Avocado oil also contains small amounts of fat-soluble compounds like vitamin E, but you’d need to consume unrealistic quantities to rely on it as a vitamin source. Its real nutritional advantage is what it does for other foods.
It Helps You Absorb More From Other Foods
Many of the most valuable nutrients in vegetables, particularly carotenoids like beta-carotene, lycopene, and lutein, are fat-soluble. Your body absorbs them far more efficiently when they’re eaten alongside fat. Research published in The Journal of Nutrition found that adding avocado oil to a salad increased absorption of beta-carotene by over 15 times and lutein by about 5 times compared to eating the same salad without any added fat. Lycopene absorption from salsa increased 4.4 times when avocado was included.
The study also compared whole avocado fruit to avocado oil directly and found no significant difference in absorption, meaning the oil works just as well as the whole fruit for this purpose. So while a tablespoon of avocado oil adds 120 calories to your salad, those calories are pulling considerably more nutrition out of the vegetables you’re already eating.
Practical Ways to Manage the Calories
If you use avocado oil regularly and want to keep calories in check, measuring matters more than switching oils. A “glug” from the bottle can easily be two or three tablespoons (240 to 360 calories) when you only needed one. Using a spray bottle or a measured pour spout can cut your actual usage in half without changing the flavor of your food noticeably.

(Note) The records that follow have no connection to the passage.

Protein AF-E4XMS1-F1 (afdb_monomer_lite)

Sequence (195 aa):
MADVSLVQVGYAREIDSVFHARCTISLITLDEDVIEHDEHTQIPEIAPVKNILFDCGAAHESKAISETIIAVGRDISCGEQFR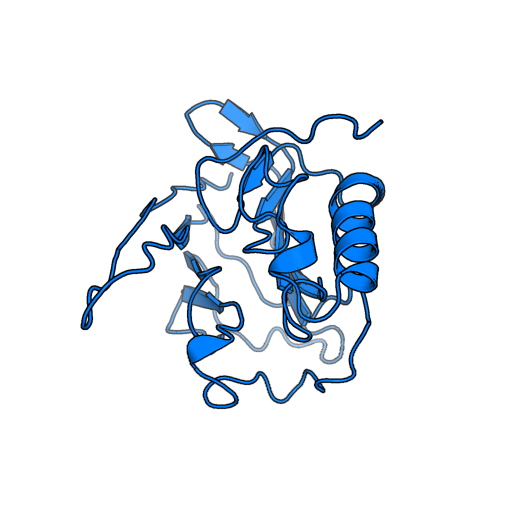NPRMLPSDKAIGACLLRLSNETITIKYITTPGHTGGCCSLIIEGALRFDFKKYDKFAFVGDLWDEKDDESFYKSLSENPEQSVLSRSYIFNTVKPDLIFPGHGPPFAPQKQY

Secondary structure (DSSP, 8-state):
-EE----EE-----SSS-----BEEEEEEEEEEEEE--SS-SS--S--EEEEEEESSS-----EETTEEEEE---GGGTTTT--TTS-TT---SS-EEEEEE-SSEEEEEEE--SSSTT-EEEEEEEEEEETTEEEEEEEEEETTSSSTTGGGTGGGG-S-HHHHHHHHHHIIIII--SEEEESBS--BPPP---

Radius of gyration: 16.03 Å; chains: 1; bounding box: 50×40×39 Å

pLDDT: mean 71.18, std 19.18, range [32.91, 96.38]

Foldseek 3Di:
DWEFDQPDQADADDDDDDDGQRFGKTKTFGPDWKFWDDPVDPDRPDDTAGIEIETLADADDQDPPPNYGYHYFDHVVVPCPHDDPVQDQPDLDAFQFPIWIDDPFKIWTWGDQAKLGSGFIKIKIAGFYDDPNDTFGIEIEGELLPSDPPCVVPSLVSIPHNPSSVVSVCCCVPPVPGQWYRYRHDDIDGDDDDD

Structure (mmCIF, N/CA/C/O backbone):
data_AF-E4XMS1-F1
#
_entry.id   AF-E4XMS1-F1
#
loop_
_atom_site.group_PDB
_atom_site.id
_atom_site.type_symbol
_atom_site.label_atom_id
_atom_site.label_alt_id
_atom_site.label_comp_id
_atom_site.label_asym_id
_atom_site.label_entity_id
_atom_site.label_seq_id
_atom_site.pdbx_PDB_ins_code
_atom_site.Cartn_x
_atom_site.Cartn_y
_atom_site.Cartn_z
_atom_site.occupancy
_atom_site.B_iso_or_equiv
_atom_site.auth_seq_id
_atom_site.auth_comp_id
_atom_site.auth_asym_id
_atom_site.auth_atom_id
_atom_site.pdbx_PDB_model_num
ATOM 1 N N . MET A 1 1 ? -10.081 2.550 17.731 1.00 57.22 1 MET A N 1
ATOM 2 C CA . MET A 1 1 ? -8.685 2.862 17.321 1.00 57.22 1 MET A CA 1
ATOM 3 C C . MET A 1 1 ? -8.200 1.628 16.570 1.00 57.22 1 MET A C 1
ATOM 5 O O . MET A 1 1 ? -8.840 0.597 16.695 1.00 57.22 1 MET A O 1
ATOM 9 N N . ALA A 1 2 ? -7.183 1.697 15.721 1.00 58.81 2 ALA A N 1
ATOM 10 C CA . ALA A 1 2 ? -6.596 0.469 15.187 1.00 58.81 2 ALA A CA 1
ATOM 11 C C . ALA A 1 2 ? -5.117 0.426 15.521 1.00 58.81 2 ALA A C 1
ATOM 13 O O . ALA A 1 2 ? -4.379 1.379 15.246 1.00 58.81 2 ALA A O 1
ATOM 14 N N . ASP A 1 3 ? -4.711 -0.672 16.151 1.00 61.59 3 ASP A N 1
ATOM 15 C CA . ASP A 1 3 ? -3.330 -0.895 16.530 1.00 61.59 3 ASP A CA 1
ATOM 16 C C . ASP A 1 3 ? -2.628 -1.717 15.457 1.00 61.59 3 ASP A C 1
ATOM 18 O O . ASP A 1 3 ? -2.758 -2.937 15.350 1.00 61.59 3 ASP A O 1
ATOM 22 N N . VAL A 1 4 ? -1.856 -1.027 14.630 1.00 58.81 4 VAL A N 1
ATOM 23 C CA . VAL A 1 4 ? -1.115 -1.686 13.566 1.00 58.81 4 VAL A CA 1
ATOM 24 C C . VAL A 1 4 ? 0.176 -2.237 14.159 1.00 58.81 4 VAL A C 1
ATOM 26 O O . VAL A 1 4 ? 1.177 -1.534 14.295 1.00 58.81 4 VAL A O 1
ATOM 29 N N . SER A 1 5 ? 0.145 -3.513 14.531 1.00 57.50 5 SER A N 1
ATOM 30 C CA . SER A 1 5 ? 1.318 -4.234 15.019 1.00 57.50 5 SER A CA 1
ATOM 31 C C . SER A 1 5 ? 2.021 -4.946 13.870 1.00 57.50 5 SER A C 1
ATOM 33 O O . SER A 1 5 ? 1.599 -6.027 13.475 1.00 57.50 5 SER A O 1
ATOM 35 N N . LEU A 1 6 ? 3.130 -4.390 13.368 1.00 55.03 6 LEU A N 1
ATOM 36 C CA . LEU A 1 6 ? 4.002 -5.118 12.441 1.00 55.03 6 LEU A CA 1
ATOM 37 C C . LEU A 1 6 ? 4.484 -6.416 13.098 1.00 55.03 6 LEU A C 1
ATOM 39 O O . LEU A 1 6 ? 5.360 -6.396 13.961 1.00 55.03 6 LEU A O 1
ATOM 43 N N . VAL A 1 7 ? 3.911 -7.546 12.686 1.00 49.44 7 VAL A N 1
ATOM 44 C CA . VAL A 1 7 ? 4.280 -8.856 13.232 1.00 49.44 7 VAL A CA 1
ATOM 45 C C . VAL A 1 7 ? 5.653 -9.311 12.763 1.00 49.44 7 VAL A C 1
ATOM 47 O O . VAL A 1 7 ? 6.316 -10.026 13.512 1.00 49.44 7 VAL A O 1
ATOM 50 N N . GLN A 1 8 ? 6.131 -8.877 11.588 1.00 49.09 8 GLN A N 1
ATOM 51 C CA . GLN A 1 8 ? 7.451 -9.297 11.134 1.00 49.09 8 GLN A CA 1
ATOM 52 C C . GLN A 1 8 ? 8.096 -8.390 10.075 1.00 49.09 8 GLN A C 1
ATOM 54 O O . GLN A 1 8 ? 7.678 -8.328 8.924 1.00 49.09 8 GLN A O 1
ATOM 59 N N . VAL A 1 9 ? 9.233 -7.785 10.426 1.00 48.50 9 VAL A N 1
ATOM 60 C CA . VAL A 1 9 ? 10.194 -7.284 9.434 1.00 48.50 9 VAL A CA 1
ATOM 61 C C . VAL A 1 9 ? 11.164 -8.429 9.111 1.00 48.50 9 VAL A C 1
ATOM 63 O O . VAL A 1 9 ? 12.131 -8.649 9.838 1.00 48.50 9 VA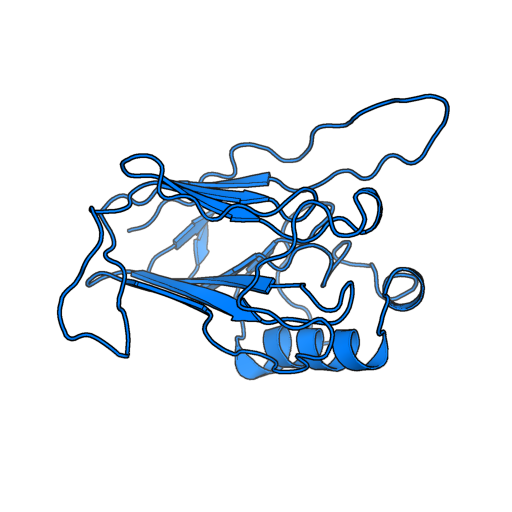L A O 1
ATOM 66 N N . GLY A 1 10 ? 10.881 -9.176 8.038 1.00 39.59 10 GLY A N 1
ATOM 67 C CA . GLY A 1 10 ? 11.810 -10.113 7.394 1.00 39.59 10 GLY A CA 1
ATOM 68 C C . GLY A 1 10 ? 11.642 -11.606 7.712 1.00 39.59 10 GLY A C 1
ATOM 69 O O . GLY A 1 10 ? 11.703 -12.030 8.866 1.00 39.59 10 GLY A O 1
ATOM 70 N N . TYR A 1 11 ? 11.564 -12.432 6.663 1.00 38.59 11 TYR A N 1
ATOM 71 C CA . TYR A 1 11 ? 12.131 -13.787 6.651 1.00 38.59 11 TYR A CA 1
ATOM 72 C C . TYR A 1 11 ? 12.773 -14.077 5.290 1.00 38.59 11 TYR A C 1
ATOM 74 O O . TYR A 1 11 ? 12.266 -13.660 4.254 1.00 38.59 11 TYR A O 1
ATOM 82 N N . ALA A 1 12 ? 13.912 -14.765 5.323 1.00 35.97 12 ALA A N 1
ATOM 83 C CA . ALA A 1 12 ? 14.720 -15.141 4.171 1.00 35.97 12 ALA A CA 1
ATOM 84 C C . ALA A 1 12 ? 14.426 -16.590 3.759 1.00 35.97 12 ALA A C 1
ATOM 86 O O . ALA A 1 12 ? 14.135 -17.429 4.616 1.00 35.97 12 ALA A O 1
ATOM 87 N N . ARG A 1 13 ? 14.591 -16.914 2.472 1.00 34.00 13 ARG A N 1
ATOM 88 C CA . ARG A 1 13 ? 14.768 -18.300 2.026 1.00 34.00 13 ARG A CA 1
ATOM 89 C C . ARG A 1 13 ? 16.042 -18.408 1.197 1.00 34.00 13 ARG A C 1
ATOM 91 O O . ARG A 1 13 ? 16.226 -17.669 0.239 1.00 34.00 13 ARG A O 1
ATOM 98 N N . GLU A 1 14 ? 16.911 -19.328 1.591 1.00 34.19 14 GLU A N 1
ATOM 99 C CA . GLU A 1 14 ? 18.145 -19.669 0.889 1.00 34.19 14 GLU A CA 1
ATOM 100 C C . GLU A 1 14 ? 17.889 -20.917 0.030 1.00 34.19 14 GLU A C 1
ATOM 102 O O . GLU A 1 14 ? 17.485 -21.954 0.559 1.00 34.19 14 GLU A O 1
ATOM 107 N N . ILE A 1 15 ? 18.092 -20.818 -1.287 1.00 37.12 15 ILE A N 1
ATOM 108 C CA . ILE A 1 15 ? 18.309 -21.971 -2.172 1.00 37.12 15 ILE A CA 1
ATOM 109 C C . ILE A 1 15 ? 19.440 -21.580 -3.130 1.00 37.12 15 ILE A C 1
ATOM 111 O O . ILE A 1 15 ? 19.281 -20.673 -3.940 1.00 37.12 15 ILE A O 1
ATOM 115 N N . ASP A 1 16 ? 20.589 -22.238 -2.992 1.00 34.84 16 ASP A N 1
ATOM 116 C CA . ASP A 1 16 ? 21.657 -22.329 -3.996 1.00 34.84 16 ASP A CA 1
ATOM 117 C C . ASP A 1 16 ? 22.182 -21.007 -4.612 1.00 34.84 16 ASP A C 1
ATOM 119 O O . ASP A 1 16 ? 22.499 -20.937 -5.797 1.00 34.84 16 ASP A O 1
ATOM 123 N N . SER A 1 17 ? 22.414 -20.000 -3.760 1.00 42.84 17 SER A N 1
ATOM 124 C CA . SER A 1 17 ? 23.360 -18.870 -3.918 1.00 42.84 17 SER A CA 1
ATOM 125 C C . SER A 1 17 ? 23.110 -17.753 -4.967 1.00 42.84 17 SER A C 1
ATOM 127 O O . SER A 1 17 ? 23.366 -17.949 -6.147 1.00 42.84 17 SER A O 1
ATOM 129 N N . VAL A 1 18 ? 22.792 -16.478 -4.663 1.00 37.78 18 VAL A N 1
ATOM 130 C CA . VAL A 1 18 ? 22.335 -15.733 -3.464 1.00 37.78 18 VAL A CA 1
ATOM 131 C C . VAL A 1 18 ? 21.665 -14.427 -3.972 1.00 37.78 18 VAL A C 1
ATOM 133 O O . VAL A 1 18 ? 22.356 -13.559 -4.503 1.00 37.78 18 VAL A O 1
ATOM 136 N N . PHE A 1 19 ? 20.360 -14.231 -3.749 1.00 32.91 19 PHE A N 1
ATOM 137 C CA . PHE A 1 19 ? 19.740 -12.899 -3.620 1.00 32.91 19 PHE A CA 1
ATOM 138 C C . PHE A 1 19 ? 18.973 -12.890 -2.295 1.00 32.91 19 PHE A C 1
ATOM 140 O O . PHE A 1 19 ? 18.132 -13.753 -2.060 1.00 32.91 19 PHE A O 1
ATOM 147 N N . HIS A 1 20 ? 19.314 -11.969 -1.392 1.00 38.94 20 HIS A N 1
ATOM 148 C CA . HIS A 1 20 ? 18.635 -11.806 -0.105 1.00 38.94 20 HIS A CA 1
ATOM 149 C C . HIS A 1 20 ? 17.681 -10.614 -0.201 1.00 38.94 20 HIS A C 1
ATOM 151 O O . HIS A 1 20 ? 18.044 -9.502 0.178 1.00 38.94 20 HIS A O 1
ATOM 157 N N . ALA A 1 21 ? 16.464 -10.849 -0.689 1.00 42.72 21 ALA A N 1
ATOM 158 C CA . ALA A 1 21 ? 15.380 -9.878 -0.587 1.00 42.72 21 ALA A CA 1
ATOM 159 C C . ALA A 1 21 ? 14.766 -9.979 0.820 1.00 42.72 21 ALA A C 1
ATOM 161 O O . ALA A 1 21 ? 14.276 -11.035 1.222 1.00 42.72 21 ALA A O 1
ATOM 162 N N . ARG A 1 22 ? 14.848 -8.914 1.624 1.00 55.06 22 ARG A N 1
ATOM 163 C CA . ARG A 1 22 ? 14.223 -8.863 2.957 1.00 55.06 22 ARG A CA 1
ATOM 164 C C . ARG A 1 22 ? 12.801 -8.336 2.809 1.00 55.06 22 ARG A C 1
ATOM 166 O O . ARG A 1 22 ? 12.632 -7.127 2.822 1.00 55.06 22 ARG A O 1
ATOM 173 N N . CYS A 1 23 ? 11.801 -9.193 2.629 1.00 61.78 23 CYS A N 1
ATOM 174 C CA . CYS A 1 23 ? 10.417 -8.738 2.426 1.00 61.78 23 CYS A CA 1
ATOM 175 C C . CYS A 1 23 ? 9.747 -8.285 3.739 1.00 61.78 23 CYS A C 1
ATOM 177 O O . CYS A 1 23 ? 9.990 -8.860 4.808 1.00 61.78 23 CYS A O 1
ATOM 179 N N . THR A 1 24 ? 8.884 -7.275 3.656 1.00 66.25 24 THR A N 1
ATOM 180 C CA . THR A 1 24 ? 8.076 -6.758 4.767 1.00 66.25 24 THR A CA 1
ATOM 181 C C . THR A 1 24 ? 6.725 -7.474 4.836 1.00 66.25 24 THR A C 1
ATOM 183 O O . THR A 1 24 ? 5.858 -7.270 3.991 1.00 66.25 24 THR A O 1
ATOM 186 N N . ILE A 1 25 ? 6.488 -8.259 5.891 1.00 67.44 25 ILE A N 1
ATOM 187 C CA . ILE A 1 25 ? 5.172 -8.865 6.142 1.00 67.44 25 ILE A CA 1
ATOM 188 C C . ILE A 1 25 ? 4.492 -8.109 7.281 1.00 67.44 25 ILE A C 1
ATOM 190 O O . ILE A 1 25 ? 4.973 -8.040 8.412 1.00 67.44 25 ILE A O 1
ATOM 194 N N . SER A 1 26 ? 3.336 -7.534 6.991 1.00 71.56 26 SER A N 1
ATOM 195 C CA . SER A 1 26 ? 2.603 -6.700 7.936 1.00 71.56 26 SER A CA 1
ATOM 196 C C . SER A 1 26 ? 1.358 -7.431 8.411 1.00 71.56 26 SER A C 1
ATOM 198 O O . SER A 1 26 ? 0.461 -7.684 7.620 1.00 71.56 26 SER A O 1
ATOM 200 N N . LEU A 1 27 ? 1.269 -7.743 9.704 1.00 73.50 27 LEU A N 1
ATOM 201 C CA . LEU A 1 27 ? -0.032 -8.010 10.313 1.00 73.50 27 LEU A CA 1
ATOM 202 C C . LEU A 1 27 ? -0.633 -6.673 10.745 1.00 73.50 27 LEU A C 1
ATOM 204 O O . LEU A 1 27 ? 0.050 -5.804 11.276 1.00 73.50 27 LEU A O 1
ATOM 208 N N . ILE A 1 28 ? -1.919 -6.505 10.518 1.00 76.06 28 ILE A N 1
ATOM 209 C CA . ILE A 1 28 ? -2.708 -5.388 11.008 1.00 76.06 28 ILE A CA 1
ATOM 210 C C . ILE A 1 28 ? -3.808 -6.001 11.854 1.00 76.06 28 ILE A C 1
ATOM 212 O O . ILE A 1 28 ? -4.595 -6.803 11.353 1.00 76.06 28 ILE A O 1
ATOM 216 N N . THR A 1 29 ? -3.865 -5.627 13.126 1.00 75.88 29 THR A N 1
ATOM 217 C CA . THR A 1 29 ? -4.935 -6.045 14.029 1.00 75.88 29 THR A CA 1
ATOM 218 C C . THR A 1 29 ? -5.820 -4.845 14.314 1.00 75.88 29 THR A C 1
ATOM 220 O O . THR A 1 29 ? -5.353 -3.750 14.618 1.00 75.88 29 THR A O 1
ATOM 223 N N . LEU A 1 30 ? -7.120 -5.037 14.167 1.00 74.56 30 LEU A N 1
ATOM 224 C CA . LEU A 1 30 ? -8.112 -4.004 14.400 1.00 74.56 30 LEU A CA 1
ATOM 225 C C . LEU A 1 30 ? -8.716 -4.212 15.792 1.00 74.56 30 LEU A C 1
ATOM 227 O O . LEU A 1 30 ? -8.985 -5.348 16.195 1.00 74.56 30 LEU A O 1
ATOM 231 N N . ASP A 1 31 ? -8.928 -3.122 16.536 1.00 72.62 31 ASP A N 1
ATOM 232 C CA . ASP A 1 31 ? -9.604 -3.205 17.842 1.00 72.62 31 ASP A CA 1
ATOM 233 C C . ASP A 1 31 ? -11.084 -3.578 17.667 1.00 72.62 31 ASP A C 1
ATOM 235 O O . ASP A 1 31 ? -11.686 -4.222 18.528 1.00 72.62 31 ASP A O 1
ATOM 239 N N . GLU A 1 32 ? -11.651 -3.173 16.533 1.00 74.06 32 GLU A N 1
ATOM 240 C CA . GLU A 1 32 ? -13.040 -3.355 16.143 1.00 74.06 32 GLU A CA 1
ATOM 241 C C . GLU A 1 32 ? -13.106 -4.034 14.782 1.00 74.06 32 GLU A C 1
ATOM 243 O O . GLU A 1 32 ? -12.250 -3.820 13.920 1.00 74.06 32 GLU A O 1
ATOM 248 N N . ASP A 1 33 ? -14.160 -4.814 14.582 1.00 78.50 33 ASP A N 1
ATOM 249 C CA . ASP A 1 33 ? -14.379 -5.503 13.324 1.00 78.50 33 ASP A CA 1
ATOM 250 C C . ASP A 1 33 ? -14.635 -4.504 12.187 1.00 78.50 33 ASP A C 1
ATOM 252 O O . ASP A 1 33 ? -15.257 -3.450 12.370 1.00 78.50 33 ASP A O 1
ATOM 256 N N . VAL A 1 34 ? -14.176 -4.855 10.989 1.00 74.00 34 VAL A N 1
ATOM 257 C CA . VAL A 1 34 ? -14.535 -4.171 9.743 1.00 74.00 34 VAL A CA 1
ATOM 258 C C . VAL A 1 34 ? -15.306 -5.106 8.832 1.00 74.00 34 VAL A C 1
ATOM 260 O O . VAL A 1 34 ? -15.140 -6.326 8.877 1.00 74.00 34 VAL A O 1
ATOM 263 N N . ILE A 1 35 ? -16.154 -4.517 7.996 1.00 77.56 35 ILE A N 1
ATOM 264 C CA . ILE A 1 35 ? -17.028 -5.249 7.084 1.00 77.56 35 ILE A CA 1
ATOM 265 C C . ILE A 1 35 ? -16.657 -4.868 5.655 1.00 77.56 35 ILE A C 1
ATOM 267 O O . ILE A 1 35 ? -16.342 -3.708 5.375 1.00 77.56 35 ILE A O 1
ATOM 271 N N . GLU A 1 36 ? -16.673 -5.851 4.760 1.00 73.75 36 GLU A N 1
ATOM 272 C CA . GLU A 1 36 ? -16.479 -5.620 3.333 1.00 73.75 36 GLU A CA 1
ATOM 273 C C . GLU A 1 36 ? -17.687 -4.919 2.715 1.00 73.75 36 GLU A C 1
ATOM 275 O O . GLU A 1 36 ? -18.839 -5.302 2.930 1.00 73.75 36 GLU A O 1
ATOM 280 N N . HIS A 1 37 ? -17.406 -3.885 1.928 1.00 67.88 37 HIS A N 1
ATOM 281 C CA . HIS A 1 37 ? -18.397 -3.188 1.129 1.00 67.88 37 HIS A CA 1
ATOM 282 C C . HIS A 1 37 ? -18.249 -3.616 -0.329 1.00 67.88 37 HIS A C 1
ATOM 284 O O . HIS A 1 37 ? -17.300 -3.206 -0.997 1.00 67.88 37 HIS A O 1
ATOM 290 N N . ASP A 1 38 ? -19.204 -4.403 -0.825 1.00 59.38 38 ASP A N 1
ATOM 291 C CA . ASP A 1 38 ? -19.369 -4.611 -2.262 1.00 59.38 38 ASP A CA 1
ATOM 292 C C . ASP A 1 38 ? -20.154 -3.420 -2.840 1.00 59.38 38 ASP A C 1
ATOM 294 O O . ASP A 1 38 ? -21.291 -3.147 -2.449 1.00 59.38 38 ASP A O 1
ATOM 298 N N . GLU A 1 39 ? -19.542 -2.670 -3.759 1.00 51.91 39 GLU A N 1
ATOM 299 C CA . GLU A 1 39 ? -20.195 -1.535 -4.424 1.00 51.91 39 GLU A CA 1
ATOM 300 C C . GLU A 1 39 ? -21.323 -1.982 -5.380 1.00 51.91 39 GLU A C 1
ATOM 302 O O . GLU A 1 39 ? -22.143 -1.159 -5.800 1.00 51.91 39 GLU A O 1
ATOM 307 N N . HIS A 1 40 ? -21.414 -3.278 -5.700 1.00 48.06 40 HI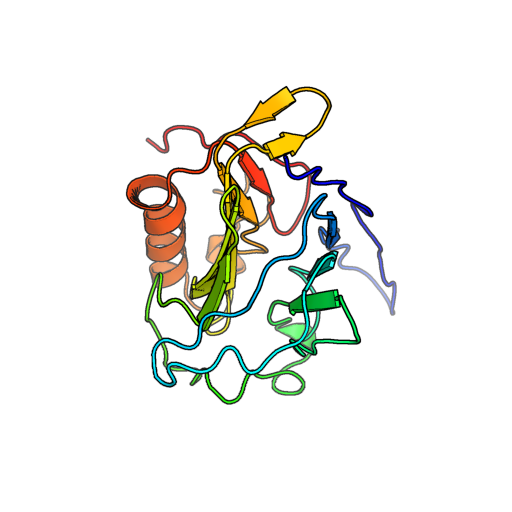S A N 1
ATOM 308 C CA . HIS A 1 40 ? -22.399 -3.856 -6.615 1.00 48.06 40 HIS A CA 1
ATOM 309 C C . HIS A 1 40 ? -23.563 -4.577 -5.925 1.00 48.06 40 HIS A C 1
ATOM 311 O O . HIS A 1 40 ? -24.628 -4.711 -6.534 1.00 48.06 40 HIS A O 1
ATOM 317 N N . THR A 1 41 ? -23.428 -4.981 -4.660 1.00 40.97 41 THR A N 1
ATOM 318 C CA . THR A 1 41 ? -24.507 -5.631 -3.902 1.00 40.97 41 THR A CA 1
ATOM 319 C C . THR A 1 41 ? -24.695 -4.965 -2.543 1.00 40.97 41 THR A C 1
ATOM 321 O O . THR A 1 41 ? -23.795 -4.955 -1.715 1.00 40.97 41 THR A O 1
ATOM 324 N N . GLN A 1 42 ? -25.901 -4.458 -2.261 1.00 39.94 42 GLN A N 1
ATOM 325 C CA . GLN A 1 42 ? -26.274 -3.833 -0.975 1.00 39.94 42 GLN A CA 1
ATOM 326 C C . GLN A 1 42 ? -26.327 -4.814 0.221 1.00 39.94 42 GLN A C 1
ATOM 328 O O . GLN A 1 42 ? -26.972 -4.532 1.230 1.00 39.94 42 GLN A O 1
ATOM 333 N N . ILE A 1 43 ? -25.694 -5.980 0.115 1.00 40.00 43 ILE A N 1
ATOM 334 C CA . ILE A 1 43 ? -25.664 -7.014 1.145 1.00 40.00 43 ILE A CA 1
ATOM 335 C C . ILE A 1 43 ? -24.197 -7.164 1.564 1.00 40.00 43 ILE A C 1
ATOM 337 O O . ILE A 1 43 ? -23.381 -7.518 0.716 1.00 40.00 43 ILE A O 1
ATOM 341 N N . PRO A 1 44 ? -23.831 -6.893 2.830 1.00 47.66 44 PRO A N 1
ATOM 342 C CA . PRO A 1 44 ? -22.494 -7.203 3.314 1.00 47.66 44 PRO A CA 1
ATOM 343 C C . PRO A 1 44 ? -22.379 -8.728 3.389 1.00 47.66 44 PRO A C 1
ATOM 345 O O . PRO A 1 44 ? -22.926 -9.359 4.291 1.00 47.66 44 PRO A O 1
ATOM 348 N N . GLU A 1 45 ? -21.749 -9.336 2.387 1.00 50.28 45 GLU A N 1
ATOM 349 C CA . GLU A 1 45 ? -21.737 -10.794 2.218 1.00 50.28 45 GLU A CA 1
ATOM 350 C C . GLU A 1 45 ? -20.656 -11.506 3.053 1.00 50.28 45 GLU A C 1
ATOM 352 O O . GLU A 1 45 ? -20.493 -12.720 2.943 1.00 50.28 45 GLU A O 1
ATOM 357 N N . ILE A 1 46 ? -19.894 -10.789 3.891 1.00 55.91 46 ILE A N 1
ATOM 358 C CA . ILE A 1 46 ? -18.674 -11.338 4.503 1.00 55.91 46 ILE A CA 1
ATOM 359 C C . ILE A 1 46 ? -18.636 -11.117 6.017 1.00 55.91 46 ILE A C 1
ATOM 361 O O . ILE A 1 46 ? -19.066 -10.091 6.543 1.00 55.91 46 ILE A O 1
ATOM 365 N N . ALA A 1 47 ? -18.130 -12.142 6.709 1.00 61.03 47 ALA A N 1
ATOM 366 C CA . ALA A 1 47 ? -17.922 -12.166 8.149 1.00 61.03 47 ALA A CA 1
ATOM 367 C C . ALA A 1 47 ? -17.021 -11.002 8.611 1.00 61.03 47 ALA A C 1
ATOM 369 O O . ALA A 1 47 ? -16.114 -10.616 7.873 1.00 61.03 47 ALA A O 1
ATOM 370 N N . PRO A 1 48 ? -17.238 -10.469 9.826 1.00 70.19 48 PRO A N 1
ATOM 371 C CA . PRO A 1 48 ? -16.388 -9.432 10.402 1.00 70.19 48 PRO A CA 1
ATOM 372 C C . PRO A 1 48 ? -14.903 -9.804 10.314 1.00 70.19 48 PRO A C 1
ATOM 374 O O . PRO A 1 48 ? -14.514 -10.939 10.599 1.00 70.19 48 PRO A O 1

For salad dressings, mixing avocado oil with an acid like lemon juice or vinegar stretches a smaller amount of oil across a larger volume. A two-to-one ratio of oil to acid is standard for vinaigrettes, so one tablespoon of avocado oil plus a half-tablespoon of vinegar coats a full bowl of greens while keeping the fat contribution to a single serving.
For high-heat cooking, you need less oil than you think. A thin, even coat on a hot pan is enough for most searing and roasting. Preheating the pan before adding oil helps it spread more thinly and prevents food from sticking, so you get better results with less.